_ACTIVITY_. In the data that follows, find the line with "ATOM 22 O O"; transcribe it, every later line up to the one with "ATOM 75 C CA", and that line as well, exactly and with no others.

Stored items
BEGIN
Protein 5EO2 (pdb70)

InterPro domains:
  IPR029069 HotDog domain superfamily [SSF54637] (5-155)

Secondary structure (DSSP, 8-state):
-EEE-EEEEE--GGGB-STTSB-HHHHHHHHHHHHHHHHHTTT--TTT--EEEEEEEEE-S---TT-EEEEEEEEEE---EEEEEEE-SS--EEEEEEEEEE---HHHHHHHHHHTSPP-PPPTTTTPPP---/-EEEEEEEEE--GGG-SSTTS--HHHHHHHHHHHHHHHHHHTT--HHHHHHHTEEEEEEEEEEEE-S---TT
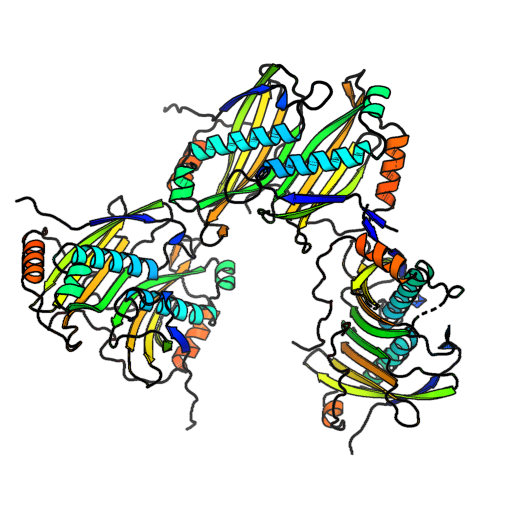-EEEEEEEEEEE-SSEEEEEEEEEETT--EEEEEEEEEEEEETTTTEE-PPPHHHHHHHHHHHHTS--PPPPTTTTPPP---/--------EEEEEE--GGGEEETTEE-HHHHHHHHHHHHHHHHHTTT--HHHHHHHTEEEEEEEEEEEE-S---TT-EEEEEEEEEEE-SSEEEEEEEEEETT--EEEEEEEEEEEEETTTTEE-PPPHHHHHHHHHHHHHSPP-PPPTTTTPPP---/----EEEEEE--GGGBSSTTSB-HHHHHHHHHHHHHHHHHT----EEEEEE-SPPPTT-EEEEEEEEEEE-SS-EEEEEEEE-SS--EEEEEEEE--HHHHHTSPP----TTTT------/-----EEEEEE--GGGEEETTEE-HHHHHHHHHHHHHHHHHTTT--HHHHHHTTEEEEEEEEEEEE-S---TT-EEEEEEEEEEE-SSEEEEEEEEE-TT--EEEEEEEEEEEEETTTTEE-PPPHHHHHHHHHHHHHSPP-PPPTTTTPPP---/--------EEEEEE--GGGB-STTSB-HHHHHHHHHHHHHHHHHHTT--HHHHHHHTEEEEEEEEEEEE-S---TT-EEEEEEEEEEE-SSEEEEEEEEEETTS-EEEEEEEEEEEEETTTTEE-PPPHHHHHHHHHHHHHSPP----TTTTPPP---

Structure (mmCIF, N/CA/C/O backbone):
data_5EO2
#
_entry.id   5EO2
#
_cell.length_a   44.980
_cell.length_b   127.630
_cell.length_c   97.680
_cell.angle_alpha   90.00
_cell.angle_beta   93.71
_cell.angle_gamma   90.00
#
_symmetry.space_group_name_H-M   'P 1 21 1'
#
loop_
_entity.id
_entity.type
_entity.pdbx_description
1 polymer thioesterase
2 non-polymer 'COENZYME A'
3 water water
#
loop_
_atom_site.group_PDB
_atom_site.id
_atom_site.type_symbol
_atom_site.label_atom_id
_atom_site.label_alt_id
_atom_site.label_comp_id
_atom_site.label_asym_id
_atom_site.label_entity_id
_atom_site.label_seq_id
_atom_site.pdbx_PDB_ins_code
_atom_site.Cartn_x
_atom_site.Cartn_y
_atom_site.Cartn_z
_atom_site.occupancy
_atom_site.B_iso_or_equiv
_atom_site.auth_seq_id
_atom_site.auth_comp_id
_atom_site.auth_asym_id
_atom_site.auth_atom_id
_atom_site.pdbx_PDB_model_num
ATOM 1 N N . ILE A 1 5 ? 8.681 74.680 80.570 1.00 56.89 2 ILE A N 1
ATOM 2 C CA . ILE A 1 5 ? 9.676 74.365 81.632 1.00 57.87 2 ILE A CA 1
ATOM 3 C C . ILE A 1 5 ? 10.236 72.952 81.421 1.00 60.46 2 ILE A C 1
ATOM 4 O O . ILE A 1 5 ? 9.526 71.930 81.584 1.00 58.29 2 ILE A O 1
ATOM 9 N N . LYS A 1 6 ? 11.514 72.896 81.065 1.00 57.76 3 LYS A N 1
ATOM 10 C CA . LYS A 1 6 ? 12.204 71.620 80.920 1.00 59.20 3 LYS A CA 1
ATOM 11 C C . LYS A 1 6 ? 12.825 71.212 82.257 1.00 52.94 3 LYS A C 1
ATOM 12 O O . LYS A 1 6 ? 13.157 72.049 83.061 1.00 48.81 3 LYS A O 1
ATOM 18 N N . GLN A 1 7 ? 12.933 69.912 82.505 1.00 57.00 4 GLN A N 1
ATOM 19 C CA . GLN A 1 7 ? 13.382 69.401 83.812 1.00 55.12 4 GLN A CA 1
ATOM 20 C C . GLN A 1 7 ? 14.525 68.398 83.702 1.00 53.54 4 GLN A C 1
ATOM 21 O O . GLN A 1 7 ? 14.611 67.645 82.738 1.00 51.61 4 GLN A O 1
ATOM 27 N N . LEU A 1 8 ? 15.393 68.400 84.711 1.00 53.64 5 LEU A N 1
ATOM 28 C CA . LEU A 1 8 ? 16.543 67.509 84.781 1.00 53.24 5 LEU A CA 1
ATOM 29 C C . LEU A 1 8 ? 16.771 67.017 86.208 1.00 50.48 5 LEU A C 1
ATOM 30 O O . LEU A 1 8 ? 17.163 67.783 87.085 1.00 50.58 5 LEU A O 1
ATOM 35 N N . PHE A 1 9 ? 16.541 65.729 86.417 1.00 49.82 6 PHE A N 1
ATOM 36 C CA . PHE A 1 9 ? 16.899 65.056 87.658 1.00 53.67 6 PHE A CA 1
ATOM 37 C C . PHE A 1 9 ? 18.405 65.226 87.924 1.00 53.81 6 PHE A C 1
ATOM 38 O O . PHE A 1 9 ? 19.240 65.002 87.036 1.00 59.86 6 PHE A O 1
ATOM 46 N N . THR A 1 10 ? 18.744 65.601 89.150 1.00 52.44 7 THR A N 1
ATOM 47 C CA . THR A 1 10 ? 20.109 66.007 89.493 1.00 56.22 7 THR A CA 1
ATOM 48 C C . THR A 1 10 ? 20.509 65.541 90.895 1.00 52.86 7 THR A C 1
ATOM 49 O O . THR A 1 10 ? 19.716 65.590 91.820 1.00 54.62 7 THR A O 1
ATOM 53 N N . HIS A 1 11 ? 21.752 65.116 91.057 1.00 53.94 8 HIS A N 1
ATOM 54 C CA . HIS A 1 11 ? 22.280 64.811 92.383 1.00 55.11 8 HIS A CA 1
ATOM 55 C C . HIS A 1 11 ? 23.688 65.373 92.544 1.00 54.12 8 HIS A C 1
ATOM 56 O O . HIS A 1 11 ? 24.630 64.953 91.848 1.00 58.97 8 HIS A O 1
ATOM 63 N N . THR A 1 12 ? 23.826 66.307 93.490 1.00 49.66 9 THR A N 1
END
BEGIN
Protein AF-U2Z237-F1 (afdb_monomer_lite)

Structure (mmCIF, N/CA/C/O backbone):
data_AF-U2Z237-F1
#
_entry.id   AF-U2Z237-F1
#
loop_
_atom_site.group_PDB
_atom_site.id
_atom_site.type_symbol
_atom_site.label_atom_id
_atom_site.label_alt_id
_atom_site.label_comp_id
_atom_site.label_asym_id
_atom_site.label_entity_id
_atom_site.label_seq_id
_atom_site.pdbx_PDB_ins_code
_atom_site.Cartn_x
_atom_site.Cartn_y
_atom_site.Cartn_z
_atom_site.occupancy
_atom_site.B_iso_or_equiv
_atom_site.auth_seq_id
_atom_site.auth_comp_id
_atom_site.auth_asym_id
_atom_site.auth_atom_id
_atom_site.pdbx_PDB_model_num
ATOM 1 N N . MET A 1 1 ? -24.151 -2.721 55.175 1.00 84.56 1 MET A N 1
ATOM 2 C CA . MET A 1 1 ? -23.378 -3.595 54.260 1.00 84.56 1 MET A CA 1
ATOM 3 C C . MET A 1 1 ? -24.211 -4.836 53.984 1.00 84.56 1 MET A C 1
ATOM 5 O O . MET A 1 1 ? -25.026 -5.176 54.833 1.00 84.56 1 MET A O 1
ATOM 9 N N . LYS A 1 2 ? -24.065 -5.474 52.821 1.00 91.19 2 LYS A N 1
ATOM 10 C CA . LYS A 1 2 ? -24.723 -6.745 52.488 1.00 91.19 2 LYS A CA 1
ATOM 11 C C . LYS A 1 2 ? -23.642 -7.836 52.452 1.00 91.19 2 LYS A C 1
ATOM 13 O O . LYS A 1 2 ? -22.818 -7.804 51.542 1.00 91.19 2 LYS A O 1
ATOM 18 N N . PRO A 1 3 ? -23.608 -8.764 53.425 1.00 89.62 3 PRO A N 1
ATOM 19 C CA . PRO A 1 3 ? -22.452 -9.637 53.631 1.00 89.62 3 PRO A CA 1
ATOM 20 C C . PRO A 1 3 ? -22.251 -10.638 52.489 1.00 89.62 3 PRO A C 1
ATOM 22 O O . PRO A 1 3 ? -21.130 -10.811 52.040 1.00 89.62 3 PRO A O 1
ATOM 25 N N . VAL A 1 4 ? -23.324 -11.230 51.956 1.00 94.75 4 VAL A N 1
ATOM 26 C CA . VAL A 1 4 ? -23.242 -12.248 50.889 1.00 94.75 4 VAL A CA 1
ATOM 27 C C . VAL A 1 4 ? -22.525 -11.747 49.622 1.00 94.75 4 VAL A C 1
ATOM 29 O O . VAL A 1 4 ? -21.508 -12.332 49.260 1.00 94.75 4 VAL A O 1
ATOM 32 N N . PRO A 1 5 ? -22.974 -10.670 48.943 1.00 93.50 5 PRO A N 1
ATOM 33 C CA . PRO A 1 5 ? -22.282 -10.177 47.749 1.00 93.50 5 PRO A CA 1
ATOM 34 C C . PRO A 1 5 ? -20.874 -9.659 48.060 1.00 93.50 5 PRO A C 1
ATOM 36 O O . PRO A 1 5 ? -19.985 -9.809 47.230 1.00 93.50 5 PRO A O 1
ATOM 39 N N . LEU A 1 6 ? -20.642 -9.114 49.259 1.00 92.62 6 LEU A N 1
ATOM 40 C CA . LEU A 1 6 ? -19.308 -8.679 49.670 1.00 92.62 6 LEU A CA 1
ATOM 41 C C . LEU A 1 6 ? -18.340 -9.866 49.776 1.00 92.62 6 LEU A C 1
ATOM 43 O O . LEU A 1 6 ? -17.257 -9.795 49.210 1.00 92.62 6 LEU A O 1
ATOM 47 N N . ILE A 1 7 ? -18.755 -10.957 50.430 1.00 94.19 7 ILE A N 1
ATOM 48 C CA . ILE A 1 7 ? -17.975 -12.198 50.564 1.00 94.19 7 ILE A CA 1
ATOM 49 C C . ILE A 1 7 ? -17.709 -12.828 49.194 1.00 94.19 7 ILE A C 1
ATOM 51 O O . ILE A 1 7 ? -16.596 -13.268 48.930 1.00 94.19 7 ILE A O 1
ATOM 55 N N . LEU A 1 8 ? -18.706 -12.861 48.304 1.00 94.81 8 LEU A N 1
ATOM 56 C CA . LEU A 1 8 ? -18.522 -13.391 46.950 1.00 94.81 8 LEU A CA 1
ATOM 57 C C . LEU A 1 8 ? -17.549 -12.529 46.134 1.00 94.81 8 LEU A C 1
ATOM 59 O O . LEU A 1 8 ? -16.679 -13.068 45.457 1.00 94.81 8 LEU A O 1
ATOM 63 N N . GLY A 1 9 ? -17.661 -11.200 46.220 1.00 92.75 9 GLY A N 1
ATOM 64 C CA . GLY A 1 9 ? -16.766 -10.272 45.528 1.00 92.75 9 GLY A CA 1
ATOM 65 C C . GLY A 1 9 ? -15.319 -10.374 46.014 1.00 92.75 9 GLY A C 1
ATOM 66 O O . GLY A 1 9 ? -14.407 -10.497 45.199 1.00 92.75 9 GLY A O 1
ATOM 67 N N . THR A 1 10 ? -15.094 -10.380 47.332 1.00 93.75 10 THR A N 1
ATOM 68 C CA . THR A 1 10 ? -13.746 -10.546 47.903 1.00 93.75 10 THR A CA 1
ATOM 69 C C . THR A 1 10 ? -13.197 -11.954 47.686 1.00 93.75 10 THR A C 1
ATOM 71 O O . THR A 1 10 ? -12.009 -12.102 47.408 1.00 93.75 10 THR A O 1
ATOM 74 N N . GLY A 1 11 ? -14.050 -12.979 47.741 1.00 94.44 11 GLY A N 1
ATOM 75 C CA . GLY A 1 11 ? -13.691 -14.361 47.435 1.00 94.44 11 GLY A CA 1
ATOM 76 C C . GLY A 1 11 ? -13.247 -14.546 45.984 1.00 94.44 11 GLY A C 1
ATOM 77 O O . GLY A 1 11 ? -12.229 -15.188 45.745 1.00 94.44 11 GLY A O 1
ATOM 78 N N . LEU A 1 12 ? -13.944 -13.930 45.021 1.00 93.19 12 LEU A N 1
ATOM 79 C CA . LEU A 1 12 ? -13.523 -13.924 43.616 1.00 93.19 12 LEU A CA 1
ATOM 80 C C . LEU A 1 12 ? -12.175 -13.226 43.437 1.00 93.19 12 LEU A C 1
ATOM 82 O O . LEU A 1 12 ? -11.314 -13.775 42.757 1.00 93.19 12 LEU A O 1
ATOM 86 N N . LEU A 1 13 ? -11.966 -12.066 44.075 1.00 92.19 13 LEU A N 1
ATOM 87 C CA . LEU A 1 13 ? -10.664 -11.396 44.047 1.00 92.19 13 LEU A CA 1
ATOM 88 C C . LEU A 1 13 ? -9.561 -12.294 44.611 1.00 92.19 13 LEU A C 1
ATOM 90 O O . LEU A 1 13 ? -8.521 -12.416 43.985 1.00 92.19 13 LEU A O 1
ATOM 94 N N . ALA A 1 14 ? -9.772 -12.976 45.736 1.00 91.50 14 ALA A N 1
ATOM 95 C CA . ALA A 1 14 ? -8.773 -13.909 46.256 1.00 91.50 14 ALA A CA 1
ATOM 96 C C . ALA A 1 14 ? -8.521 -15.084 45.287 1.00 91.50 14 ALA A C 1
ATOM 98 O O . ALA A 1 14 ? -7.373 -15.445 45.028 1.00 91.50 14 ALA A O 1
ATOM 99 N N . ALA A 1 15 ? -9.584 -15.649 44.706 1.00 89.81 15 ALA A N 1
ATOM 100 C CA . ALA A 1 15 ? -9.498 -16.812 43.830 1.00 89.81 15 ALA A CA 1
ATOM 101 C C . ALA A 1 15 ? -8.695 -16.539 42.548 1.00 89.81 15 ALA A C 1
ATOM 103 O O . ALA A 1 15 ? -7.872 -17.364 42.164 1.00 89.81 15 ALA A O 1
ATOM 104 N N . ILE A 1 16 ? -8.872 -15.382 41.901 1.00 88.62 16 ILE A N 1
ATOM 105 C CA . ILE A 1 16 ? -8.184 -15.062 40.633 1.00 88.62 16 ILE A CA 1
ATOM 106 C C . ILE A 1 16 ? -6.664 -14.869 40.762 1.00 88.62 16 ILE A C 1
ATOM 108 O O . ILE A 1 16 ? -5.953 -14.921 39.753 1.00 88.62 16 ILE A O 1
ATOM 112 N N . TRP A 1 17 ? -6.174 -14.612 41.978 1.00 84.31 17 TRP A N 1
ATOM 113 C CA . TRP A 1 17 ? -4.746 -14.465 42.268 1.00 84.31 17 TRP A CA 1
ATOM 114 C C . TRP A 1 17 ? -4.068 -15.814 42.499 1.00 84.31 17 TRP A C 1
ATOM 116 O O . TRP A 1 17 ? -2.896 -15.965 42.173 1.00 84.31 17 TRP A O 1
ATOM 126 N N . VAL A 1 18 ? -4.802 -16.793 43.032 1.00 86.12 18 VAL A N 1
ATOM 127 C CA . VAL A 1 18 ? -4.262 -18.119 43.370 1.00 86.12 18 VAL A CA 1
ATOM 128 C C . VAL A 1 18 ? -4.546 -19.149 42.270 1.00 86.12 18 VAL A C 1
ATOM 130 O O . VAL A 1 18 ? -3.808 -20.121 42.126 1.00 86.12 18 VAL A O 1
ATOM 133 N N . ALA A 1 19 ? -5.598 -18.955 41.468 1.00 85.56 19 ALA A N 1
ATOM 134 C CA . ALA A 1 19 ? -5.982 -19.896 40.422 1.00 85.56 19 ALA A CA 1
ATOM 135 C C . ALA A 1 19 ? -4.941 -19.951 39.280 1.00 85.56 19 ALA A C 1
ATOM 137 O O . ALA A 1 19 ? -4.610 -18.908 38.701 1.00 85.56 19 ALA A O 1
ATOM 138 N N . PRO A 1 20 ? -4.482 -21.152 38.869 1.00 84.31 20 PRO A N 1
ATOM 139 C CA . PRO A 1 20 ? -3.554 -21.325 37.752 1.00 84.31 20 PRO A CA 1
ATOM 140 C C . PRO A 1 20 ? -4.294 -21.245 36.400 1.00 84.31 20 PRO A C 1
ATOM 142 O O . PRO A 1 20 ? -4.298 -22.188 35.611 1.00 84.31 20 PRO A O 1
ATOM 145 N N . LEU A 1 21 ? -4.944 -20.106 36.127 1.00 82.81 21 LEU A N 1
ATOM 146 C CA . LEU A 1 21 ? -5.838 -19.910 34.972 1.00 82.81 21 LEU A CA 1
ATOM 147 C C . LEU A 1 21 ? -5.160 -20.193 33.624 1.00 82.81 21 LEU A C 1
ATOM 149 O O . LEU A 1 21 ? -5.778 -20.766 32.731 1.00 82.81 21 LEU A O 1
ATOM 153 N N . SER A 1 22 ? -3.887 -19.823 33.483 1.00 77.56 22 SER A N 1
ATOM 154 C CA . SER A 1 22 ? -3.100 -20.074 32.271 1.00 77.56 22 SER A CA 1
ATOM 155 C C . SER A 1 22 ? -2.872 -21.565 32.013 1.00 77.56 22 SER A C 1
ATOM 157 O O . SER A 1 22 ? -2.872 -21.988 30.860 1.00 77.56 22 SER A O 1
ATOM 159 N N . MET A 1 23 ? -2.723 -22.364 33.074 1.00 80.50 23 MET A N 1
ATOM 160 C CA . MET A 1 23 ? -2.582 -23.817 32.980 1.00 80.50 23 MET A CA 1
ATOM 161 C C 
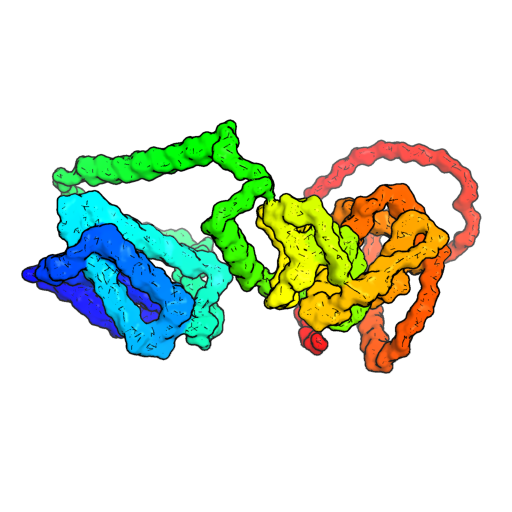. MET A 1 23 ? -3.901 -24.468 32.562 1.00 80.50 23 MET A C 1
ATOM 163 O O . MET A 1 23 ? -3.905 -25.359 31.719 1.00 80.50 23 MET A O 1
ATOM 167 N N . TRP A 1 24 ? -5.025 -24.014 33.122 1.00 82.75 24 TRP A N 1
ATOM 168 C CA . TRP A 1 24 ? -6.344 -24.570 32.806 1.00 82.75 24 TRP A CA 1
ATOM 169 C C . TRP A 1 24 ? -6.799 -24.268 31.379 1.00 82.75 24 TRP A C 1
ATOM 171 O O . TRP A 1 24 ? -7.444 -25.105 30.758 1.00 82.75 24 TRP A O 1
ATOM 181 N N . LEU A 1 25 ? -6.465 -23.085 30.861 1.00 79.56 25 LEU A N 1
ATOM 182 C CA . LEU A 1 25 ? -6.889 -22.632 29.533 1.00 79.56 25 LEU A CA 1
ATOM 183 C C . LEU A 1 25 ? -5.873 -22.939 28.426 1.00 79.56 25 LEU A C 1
END
_ANSWER_.
ATOM 22 O O . PRO A 1 3 ? -21.130 -10.811 52.040 1.00 89.62 3 PRO A O 1
ATOM 25 N N . VAL A 1 4 ? -23.324 -11.230 51.956 1.00 94.75 4 VAL A N 1
ATOM 26 C CA . VAL A 1 4 ? -23.242 -12.248 50.889 1.00 94.75 4 VAL A CA 1
ATOM 27 C C . VAL A 1 4 ? -22.525 -11.747 49.622 1.00 94.75 4 VAL A C 1
ATOM 29 O O . VAL A 1 4 ? -21.508 -12.332 49.260 1.00 94.75 4 VAL A O 1
ATOM 32 N N . PRO A 1 5 ? -22.974 -10.670 48.943 1.00 93.50 5 PRO A N 1
ATOM 33 C CA . PRO A 1 5 ? -22.282 -10.177 47.749 1.00 93.50 5 PRO A CA 1
ATOM 34 C C . PRO A 1 5 ? -20.874 -9.659 48.060 1.00 93.50 5 PRO A C 1
ATOM 36 O O . PRO A 1 5 ? -19.985 -9.809 47.230 1.00 93.50 5 PRO A O 1
ATOM 39 N N . LEU A 1 6 ? -20.642 -9.114 49.259 1.00 92.62 6 LEU A N 1
ATOM 40 C CA . LEU A 1 6 ? -19.308 -8.679 49.670 1.00 92.62 6 LEU A CA 1
ATOM 41 C C . LEU A 1 6 ? -18.340 -9.866 49.776 1.00 92.62 6 LEU A C 1
ATOM 43 O O . LEU A 1 6 ? -17.257 -9.795 49.210 1.00 92.62 6 LEU A O 1
ATOM 47 N N . ILE A 1 7 ? -18.755 -10.957 50.430 1.00 94.19 7 ILE A N 1
ATOM 48 C CA . ILE A 1 7 ? -17.975 -12.198 50.564 1.00 94.19 7 ILE A CA 1
ATOM 49 C C . ILE A 1 7 ? -17.709 -12.828 49.194 1.00 94.19 7 ILE A C 1
ATOM 51 O O . ILE A 1 7 ? -16.596 -13.268 48.930 1.00 94.19 7 ILE A O 1
ATOM 55 N N . LEU A 1 8 ? -18.706 -12.861 48.304 1.00 94.81 8 LEU A N 1
ATOM 56 C CA . LEU A 1 8 ? -18.522 -13.391 46.950 1.00 94.81 8 LEU A CA 1
ATOM 57 C C . LEU A 1 8 ? -17.549 -12.529 46.134 1.00 94.81 8 LEU A C 1
ATOM 59 O O . LEU A 1 8 ? -16.679 -13.068 45.457 1.00 94.81 8 LEU A O 1
ATOM 63 N N . GLY A 1 9 ? -17.661 -11.200 46.220 1.00 92.75 9 GLY A N 1
ATOM 64 C CA . GLY A 1 9 ? -16.766 -10.272 45.528 1.00 92.75 9 GLY A CA 1
ATOM 65 C C . GLY A 1 9 ? -15.319 -10.374 46.014 1.00 92.75 9 GLY A C 1
ATOM 66 O O . GLY A 1 9 ? -14.407 -10.497 45.199 1.00 92.75 9 GLY A O 1
ATOM 67 N N . THR A 1 10 ? -15.094 -10.380 47.332 1.00 93.75 10 THR A N 1
ATOM 68 C CA . THR A 1 10 ? -13.746 -10.546 47.903 1.00 93.75 10 THR A CA 1
ATOM 69 C C . THR A 1 10 ? -13.197 -11.954 47.686 1.00 93.75 10 THR A C 1
ATOM 71 O O . THR A 1 10 ? -12.009 -12.102 47.408 1.00 93.75 10 THR A O 1
ATOM 74 N N . GLY A 1 11 ? -14.050 -12.979 47.741 1.00 94.44 11 GLY A N 1
ATOM 75 C CA . GLY A 1 11 ? -13.691 -14.361 47.435 1.00 94.44 11 GLY A CA 1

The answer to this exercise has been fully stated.